ALEXANDRIA, Va. — The National Association of Chain Drug Stores and National Community Pharmacists Association have called on the Joint Select Committee on Deficit Reduction, known as the "super committee, and the Senate Armed Services Committee to nix an Obama administration proposal that they say would lead to higher prices and penalize use of community pharmacists by Tricare members.
NACDS and NCPA said Thursday that they have sent joint letters to the super committee and the Senate Armed Services Committee urging the rejection of the proposal.
According to the pharmacy groups, the Obama administration’s proposal would force Tricare beneficiaries to pay 30% of the cost of their medications at a retail pharmacy without capping annual cost sharing, while mail-order prescriptions would include far lower out-of-pocket costs.
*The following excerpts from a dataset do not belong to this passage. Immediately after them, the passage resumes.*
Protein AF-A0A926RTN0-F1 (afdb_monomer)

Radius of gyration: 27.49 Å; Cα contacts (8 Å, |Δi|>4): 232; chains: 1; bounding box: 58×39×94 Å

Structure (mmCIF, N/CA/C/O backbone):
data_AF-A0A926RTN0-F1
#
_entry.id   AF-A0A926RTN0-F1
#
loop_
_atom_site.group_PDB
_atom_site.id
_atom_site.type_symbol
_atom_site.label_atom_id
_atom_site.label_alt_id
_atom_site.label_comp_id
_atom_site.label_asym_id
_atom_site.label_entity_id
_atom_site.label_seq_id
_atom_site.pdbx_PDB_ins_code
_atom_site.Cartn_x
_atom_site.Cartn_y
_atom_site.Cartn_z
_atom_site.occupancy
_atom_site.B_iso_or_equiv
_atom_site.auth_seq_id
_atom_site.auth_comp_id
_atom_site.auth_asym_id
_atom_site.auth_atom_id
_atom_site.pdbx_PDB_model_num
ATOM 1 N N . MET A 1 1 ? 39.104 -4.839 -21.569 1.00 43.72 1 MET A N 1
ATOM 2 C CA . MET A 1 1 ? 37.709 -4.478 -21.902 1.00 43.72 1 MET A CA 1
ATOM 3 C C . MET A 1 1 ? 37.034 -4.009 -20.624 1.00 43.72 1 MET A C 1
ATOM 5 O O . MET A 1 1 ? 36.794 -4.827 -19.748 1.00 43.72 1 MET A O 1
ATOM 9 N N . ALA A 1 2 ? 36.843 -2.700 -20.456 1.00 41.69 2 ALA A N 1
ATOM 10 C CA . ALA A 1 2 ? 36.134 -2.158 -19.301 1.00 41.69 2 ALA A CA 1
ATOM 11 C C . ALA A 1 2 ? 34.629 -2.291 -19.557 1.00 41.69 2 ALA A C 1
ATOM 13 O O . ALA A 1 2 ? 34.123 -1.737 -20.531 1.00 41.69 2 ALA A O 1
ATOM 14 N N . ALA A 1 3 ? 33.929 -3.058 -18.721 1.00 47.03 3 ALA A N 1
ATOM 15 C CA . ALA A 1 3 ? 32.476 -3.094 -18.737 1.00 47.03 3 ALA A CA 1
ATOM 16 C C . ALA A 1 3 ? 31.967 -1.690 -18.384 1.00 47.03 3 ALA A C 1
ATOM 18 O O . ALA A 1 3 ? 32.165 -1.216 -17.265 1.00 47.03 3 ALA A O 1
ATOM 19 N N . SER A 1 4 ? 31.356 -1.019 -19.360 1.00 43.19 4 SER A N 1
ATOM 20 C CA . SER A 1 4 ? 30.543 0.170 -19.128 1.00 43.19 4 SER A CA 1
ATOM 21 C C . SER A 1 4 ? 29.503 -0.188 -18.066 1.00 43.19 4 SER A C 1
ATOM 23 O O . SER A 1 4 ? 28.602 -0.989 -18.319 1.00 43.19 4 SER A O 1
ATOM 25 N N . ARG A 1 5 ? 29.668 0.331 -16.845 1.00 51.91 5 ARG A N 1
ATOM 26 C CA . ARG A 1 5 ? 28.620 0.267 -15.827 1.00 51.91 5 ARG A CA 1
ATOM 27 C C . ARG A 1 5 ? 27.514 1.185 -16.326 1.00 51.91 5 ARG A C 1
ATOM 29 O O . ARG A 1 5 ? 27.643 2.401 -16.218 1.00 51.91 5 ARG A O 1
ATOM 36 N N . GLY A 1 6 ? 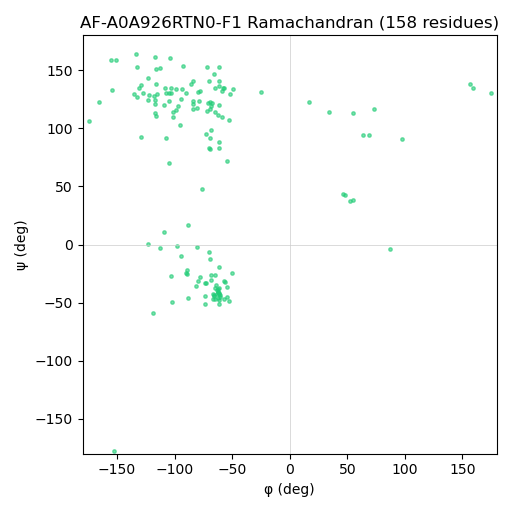26.491 0.599 -16.945 1.00 59.56 6 GLY A N 1
ATOM 37 C CA . GLY A 1 6 ? 25.313 1.333 -17.387 1.00 59.56 6 GLY A CA 1
ATOM 38 C C . GLY A 1 6 ? 24.789 2.204 -16.248 1.00 59.56 6 GLY A C 1
ATOM 39 O O . GLY A 1 6 ? 24.732 1.763 -15.098 1.00 59.56 6 GLY A O 1
ATOM 40 N N . ILE A 1 7 ? 24.474 3.459 -16.557 1.00 67.19 7 ILE A N 1
ATOM 41 C CA . ILE A 1 7 ? 23.901 4.395 -15.593 1.00 67.19 7 ILE A CA 1
ATOM 42 C C . ILE A 1 7 ? 22.530 3.844 -15.201 1.00 67.19 7 ILE A C 1
ATOM 44 O O . ILE A 1 7 ? 21.639 3.754 -16.041 1.00 67.19 7 ILE A O 1
ATOM 48 N N . SER A 1 8 ? 22.372 3.445 -13.939 1.00 73.12 8 SER A N 1
ATOM 49 C CA . SER A 1 8 ? 21.070 3.061 -13.401 1.00 73.12 8 SER A CA 1
ATOM 50 C C . SER A 1 8 ? 20.325 4.312 -12.955 1.00 73.12 8 SER A C 1
ATOM 52 O O . SER A 1 8 ? 20.809 5.035 -12.081 1.00 73.12 8 SER A O 1
ATOM 54 N N . THR A 1 9 ? 19.148 4.553 -13.522 1.00 83.06 9 THR A N 1
ATOM 55 C CA . THR A 1 9 ? 18.274 5.665 -13.132 1.00 83.06 9 THR A CA 1
ATOM 56 C C . THR A 1 9 ? 17.194 5.156 -12.186 1.00 83.06 9 THR A C 1
ATOM 58 O O . THR A 1 9 ? 16.595 4.118 -12.453 1.00 83.06 9 THR A O 1
ATOM 61 N N . ILE A 1 10 ? 16.952 5.868 -11.084 1.00 86.19 10 ILE A N 1
ATOM 62 C CA . ILE A 1 10 ? 15.834 5.597 -10.173 1.00 86.19 10 ILE A CA 1
ATOM 63 C C . ILE A 1 10 ? 14.768 6.660 -10.417 1.00 86.19 10 ILE A C 1
ATOM 65 O O . ILE A 1 10 ? 15.044 7.853 -10.291 1.00 86.19 10 ILE A O 1
ATOM 69 N N . THR A 1 11 ? 13.559 6.214 -10.733 1.00 87.44 11 THR A N 1
ATOM 70 C CA . THR A 1 11 ? 12.378 7.060 -10.901 1.00 87.44 11 THR A CA 1
ATOM 71 C C . THR A 1 11 ? 11.444 6.846 -9.720 1.00 87.44 11 THR A C 1
ATOM 73 O O . THR A 1 11 ? 11.135 5.706 -9.373 1.00 87.44 11 THR A O 1
ATOM 76 N N . THR A 1 12 ? 10.987 7.931 -9.099 1.00 89.12 12 THR A N 1
ATOM 77 C CA . THR A 1 12 ? 10.016 7.879 -8.001 1.00 89.12 12 THR A CA 1
ATOM 78 C C . THR A 1 12 ? 8.624 8.271 -8.481 1.00 89.12 12 THR A C 1
ATOM 80 O O . THR A 1 12 ? 8.467 9.270 -9.178 1.00 89.12 12 THR A O 1
ATOM 83 N N . VAL A 1 13 ? 7.614 7.500 -8.081 1.00 88.31 13 VAL A N 1
ATOM 84 C CA . VAL A 1 13 ? 6.194 7.774 -8.330 1.00 88.31 13 VAL A CA 1
ATOM 85 C C . VAL A 1 13 ? 5.513 8.001 -6.987 1.00 88.31 13 VAL A C 1
ATOM 87 O O . VAL A 1 13 ? 5.376 7.065 -6.197 1.00 88.31 13 VAL A O 1
ATOM 90 N N . ASP A 1 14 ? 5.112 9.244 -6.728 1.00 90.00 14 ASP A N 1
ATOM 91 C CA . ASP A 1 14 ? 4.432 9.658 -5.501 1.00 90.00 14 ASP A CA 1
ATOM 92 C C . ASP A 1 14 ? 2.913 9.637 -5.687 1.00 90.00 14 ASP A C 1
ATOM 94 O O . ASP A 1 14 ? 2.368 10.288 -6.578 1.00 90.00 14 ASP A O 1
ATOM 98 N N . ILE A 1 15 ? 2.214 8.911 -4.817 1.00 89.56 15 ILE A N 1
ATOM 99 C CA . ILE A 1 15 ? 0.761 8.755 -4.859 1.00 89.56 15 ILE A CA 1
ATOM 100 C C . ILE A 1 15 ? 0.168 9.205 -3.530 1.00 89.56 15 ILE A C 1
ATOM 102 O O . ILE A 1 15 ? 0.508 8.692 -2.463 1.00 89.56 15 ILE A O 1
ATOM 106 N N . VAL A 1 16 ? -0.764 10.153 -3.595 1.00 89.88 16 VAL A N 1
ATOM 107 C CA . VAL A 1 16 ? -1.557 10.571 -2.435 1.00 89.88 16 VAL A CA 1
ATOM 108 C C . VAL A 1 16 ? -2.673 9.557 -2.204 1.00 89.88 16 VAL A C 1
ATOM 110 O O . VAL A 1 16 ? -3.409 9.214 -3.127 1.00 89.88 16 VAL A O 1
ATOM 113 N N . VAL A 1 17 ? -2.817 9.100 -0.962 1.00 88.56 17 VAL A N 1
ATOM 114 C CA . VAL A 1 17 ? -3.853 8.150 -0.548 1.00 88.56 17 VAL A CA 1
ATOM 115 C C . VAL A 1 17 ? -4.888 8.903 0.288 1.00 88.56 17 VAL A C 1
ATOM 117 O O . VAL A 1 17 ? -4.717 9.056 1.497 1.00 88.56 17 VAL A O 1
ATOM 120 N N . PRO A 1 18 ? -5.962 9.430 -0.323 1.00 83.56 18 PRO A N 1
ATOM 121 C CA . PRO A 1 18 ? -7.003 10.101 0.438 1.00 83.56 18 PRO A CA 1
ATOM 122 C C . PRO A 1 18 ? -7.739 9.118 1.358 1.00 83.56 18 PRO A C 1
ATOM 124 O O . PRO A 1 18 ? -7.940 7.949 1.028 1.00 83.56 18 PRO A O 1
ATOM 127 N N . ASN A 1 19 ? -8.164 9.634 2.515 1.00 87.69 19 ASN A N 1
ATOM 128 C CA . ASN A 1 19 ? -9.169 9.031 3.397 1.00 87.69 19 ASN A CA 1
ATOM 129 C C . ASN A 1 19 ? -8.986 7.531 3.672 1.00 87.69 19 ASN A C 1
ATOM 131 O O . ASN A 1 19 ? -9.950 6.768 3.636 1.00 87.69 19 ASN A O 1
ATOM 135 N N . THR A 1 20 ? -7.754 7.103 3.929 1.00 91.81 20 THR A N 1
ATOM 136 C CA . THR A 1 20 ? -7.462 5.729 4.333 1.00 91.81 20 THR A CA 1
ATOM 137 C C . THR A 1 20 ? -6.862 5.745 5.726 1.00 91.81 20 THR A C 1
ATOM 139 O O . THR A 1 20 ? -5.807 6.338 5.954 1.00 91.81 20 THR A O 1
ATOM 142 N N . ASP A 1 21 ? -7.529 5.057 6.641 1.00 93.00 21 ASP A N 1
ATOM 143 C CA . ASP A 1 21 ? -7.072 4.886 8.012 1.00 93.00 21 ASP A CA 1
ATOM 144 C C . ASP A 1 21 ? -6.514 3.472 8.210 1.00 93.00 21 ASP A C 1
ATOM 146 O O . ASP A 1 21 ? -6.832 2.541 7.475 1.00 93.00 21 ASP A O 1
ATOM 150 N N . SER A 1 22 ? -5.710 3.286 9.243 1.00 90.38 22 SER A N 1
ATOM 151 C CA . SER A 1 22 ? -5.129 2.015 9.661 1.00 90.38 22 SER A CA 1
ATOM 152 C C . SER A 1 22 ? -5.311 1.854 11.162 1.00 90.38 22 SER A C 1
ATOM 154 O O . SER A 1 22 ? -4.979 2.751 11.933 1.00 90.38 22 SER A O 1
ATOM 156 N N . TYR A 1 23 ? -5.884 0.731 11.585 1.00 91.75 23 TYR A N 1
ATOM 157 C CA . TYR A 1 23 ? -6.118 0.444 12.996 1.00 91.75 23 TYR A CA 1
ATOM 158 C C . TYR A 1 23 ? -5.026 -0.469 13.552 1.00 91.75 23 TYR A C 1
ATOM 160 O O . TYR A 1 23 ? -4.900 -1.630 13.147 1.00 91.75 23 TYR A O 1
ATOM 168 N N . LEU A 1 24 ? -4.251 0.049 14.503 1.00 90.00 24 LEU A N 1
ATOM 169 C CA . LEU A 1 24 ? -3.219 -0.702 15.205 1.00 90.00 24 LEU A CA 1
ATOM 170 C C . LEU A 1 24 ? -3.778 -1.256 16.512 1.00 90.00 24 LEU A C 1
ATOM 172 O O . LEU A 1 24 ? -3.899 -0.542 17.503 1.00 90.00 24 LEU A O 1
ATOM 176 N N . GLU A 1 25 ? -4.085 -2.551 16.493 1.00 88.62 25 GLU A N 1
ATOM 177 C CA . GLU A 1 25 ? -4.632 -3.303 17.627 1.00 88.62 25 GLU A CA 1
ATOM 178 C C . GLU A 1 25 ? -3.769 -3.196 18.889 1.00 88.62 25 GLU A C 1
ATOM 180 O O . GLU A 1 25 ? -4.303 -2.934 19.959 1.00 88.62 25 GLU A O 1
ATOM 185 N N . GLU A 1 26 ? -2.448 -3.342 18.751 1.00 85.44 26 GLU A N 1
ATOM 186 C CA . GLU A 1 26 ? -1.493 -3.346 19.871 1.00 85.44 26 GLU A CA 1
ATOM 187 C C . GLU A 1 26 ? -1.556 -2.069 20.719 1.00 85.44 26 GLU A C 1
ATOM 189 O O . GLU A 1 26 ? -1.355 -2.110 21.929 1.00 85.44 26 GLU A O 1
ATOM 194 N N . PHE A 1 27 ? -1.891 -0.943 20.088 1.00 85.31 27 PHE A N 1
ATOM 195 C CA . PHE A 1 27 ? -1.959 0.363 20.740 1.00 85.31 27 PHE A CA 1
ATOM 196 C C . PHE A 1 27 ? -3.387 0.911 20.826 1.00 85.31 27 PHE A C 1
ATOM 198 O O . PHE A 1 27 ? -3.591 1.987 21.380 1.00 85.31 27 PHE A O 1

The administration’s plan would also increase costs by ending the incentive for drug manufacturers to offer added price concessions to the Department of Defense beyond those required by law, since the Tricare program would equalize cost sharing between preferred and nonpreferred medicines, they said.
"Rather than instituting changes that unfairly penalize beneficiaries and drive up prescription drug costs, we urge you to increase generic dispensing rates in both the Tricare retail and mail-order settings," NACDS president and chief executive officer Steve Anderson and NCPA CEO B. Douglas Hoey wrote. "We feel strongly that a greater reliance on mail order will not only fail to produce the needed savings but will also compromise patient care, increase waste and penalize those who wish to have their prescriptions filled at their local pharmacy."
Generic drug use in Tricare continues to lag behind that of other health care programs, NACDS and NCPA noted. The program could save $11 billion over 10 years by working with community pharmacists to maximize the appropriate use of generics and by holding its pharmacy benefit manager accountable for generic drug dispensing rates, particularly at mail order, they explained. The associations added that this cost savings should be considered as Congress prepares the National Defense Authorization Act for fiscal 2012 and deficit reduction proposals.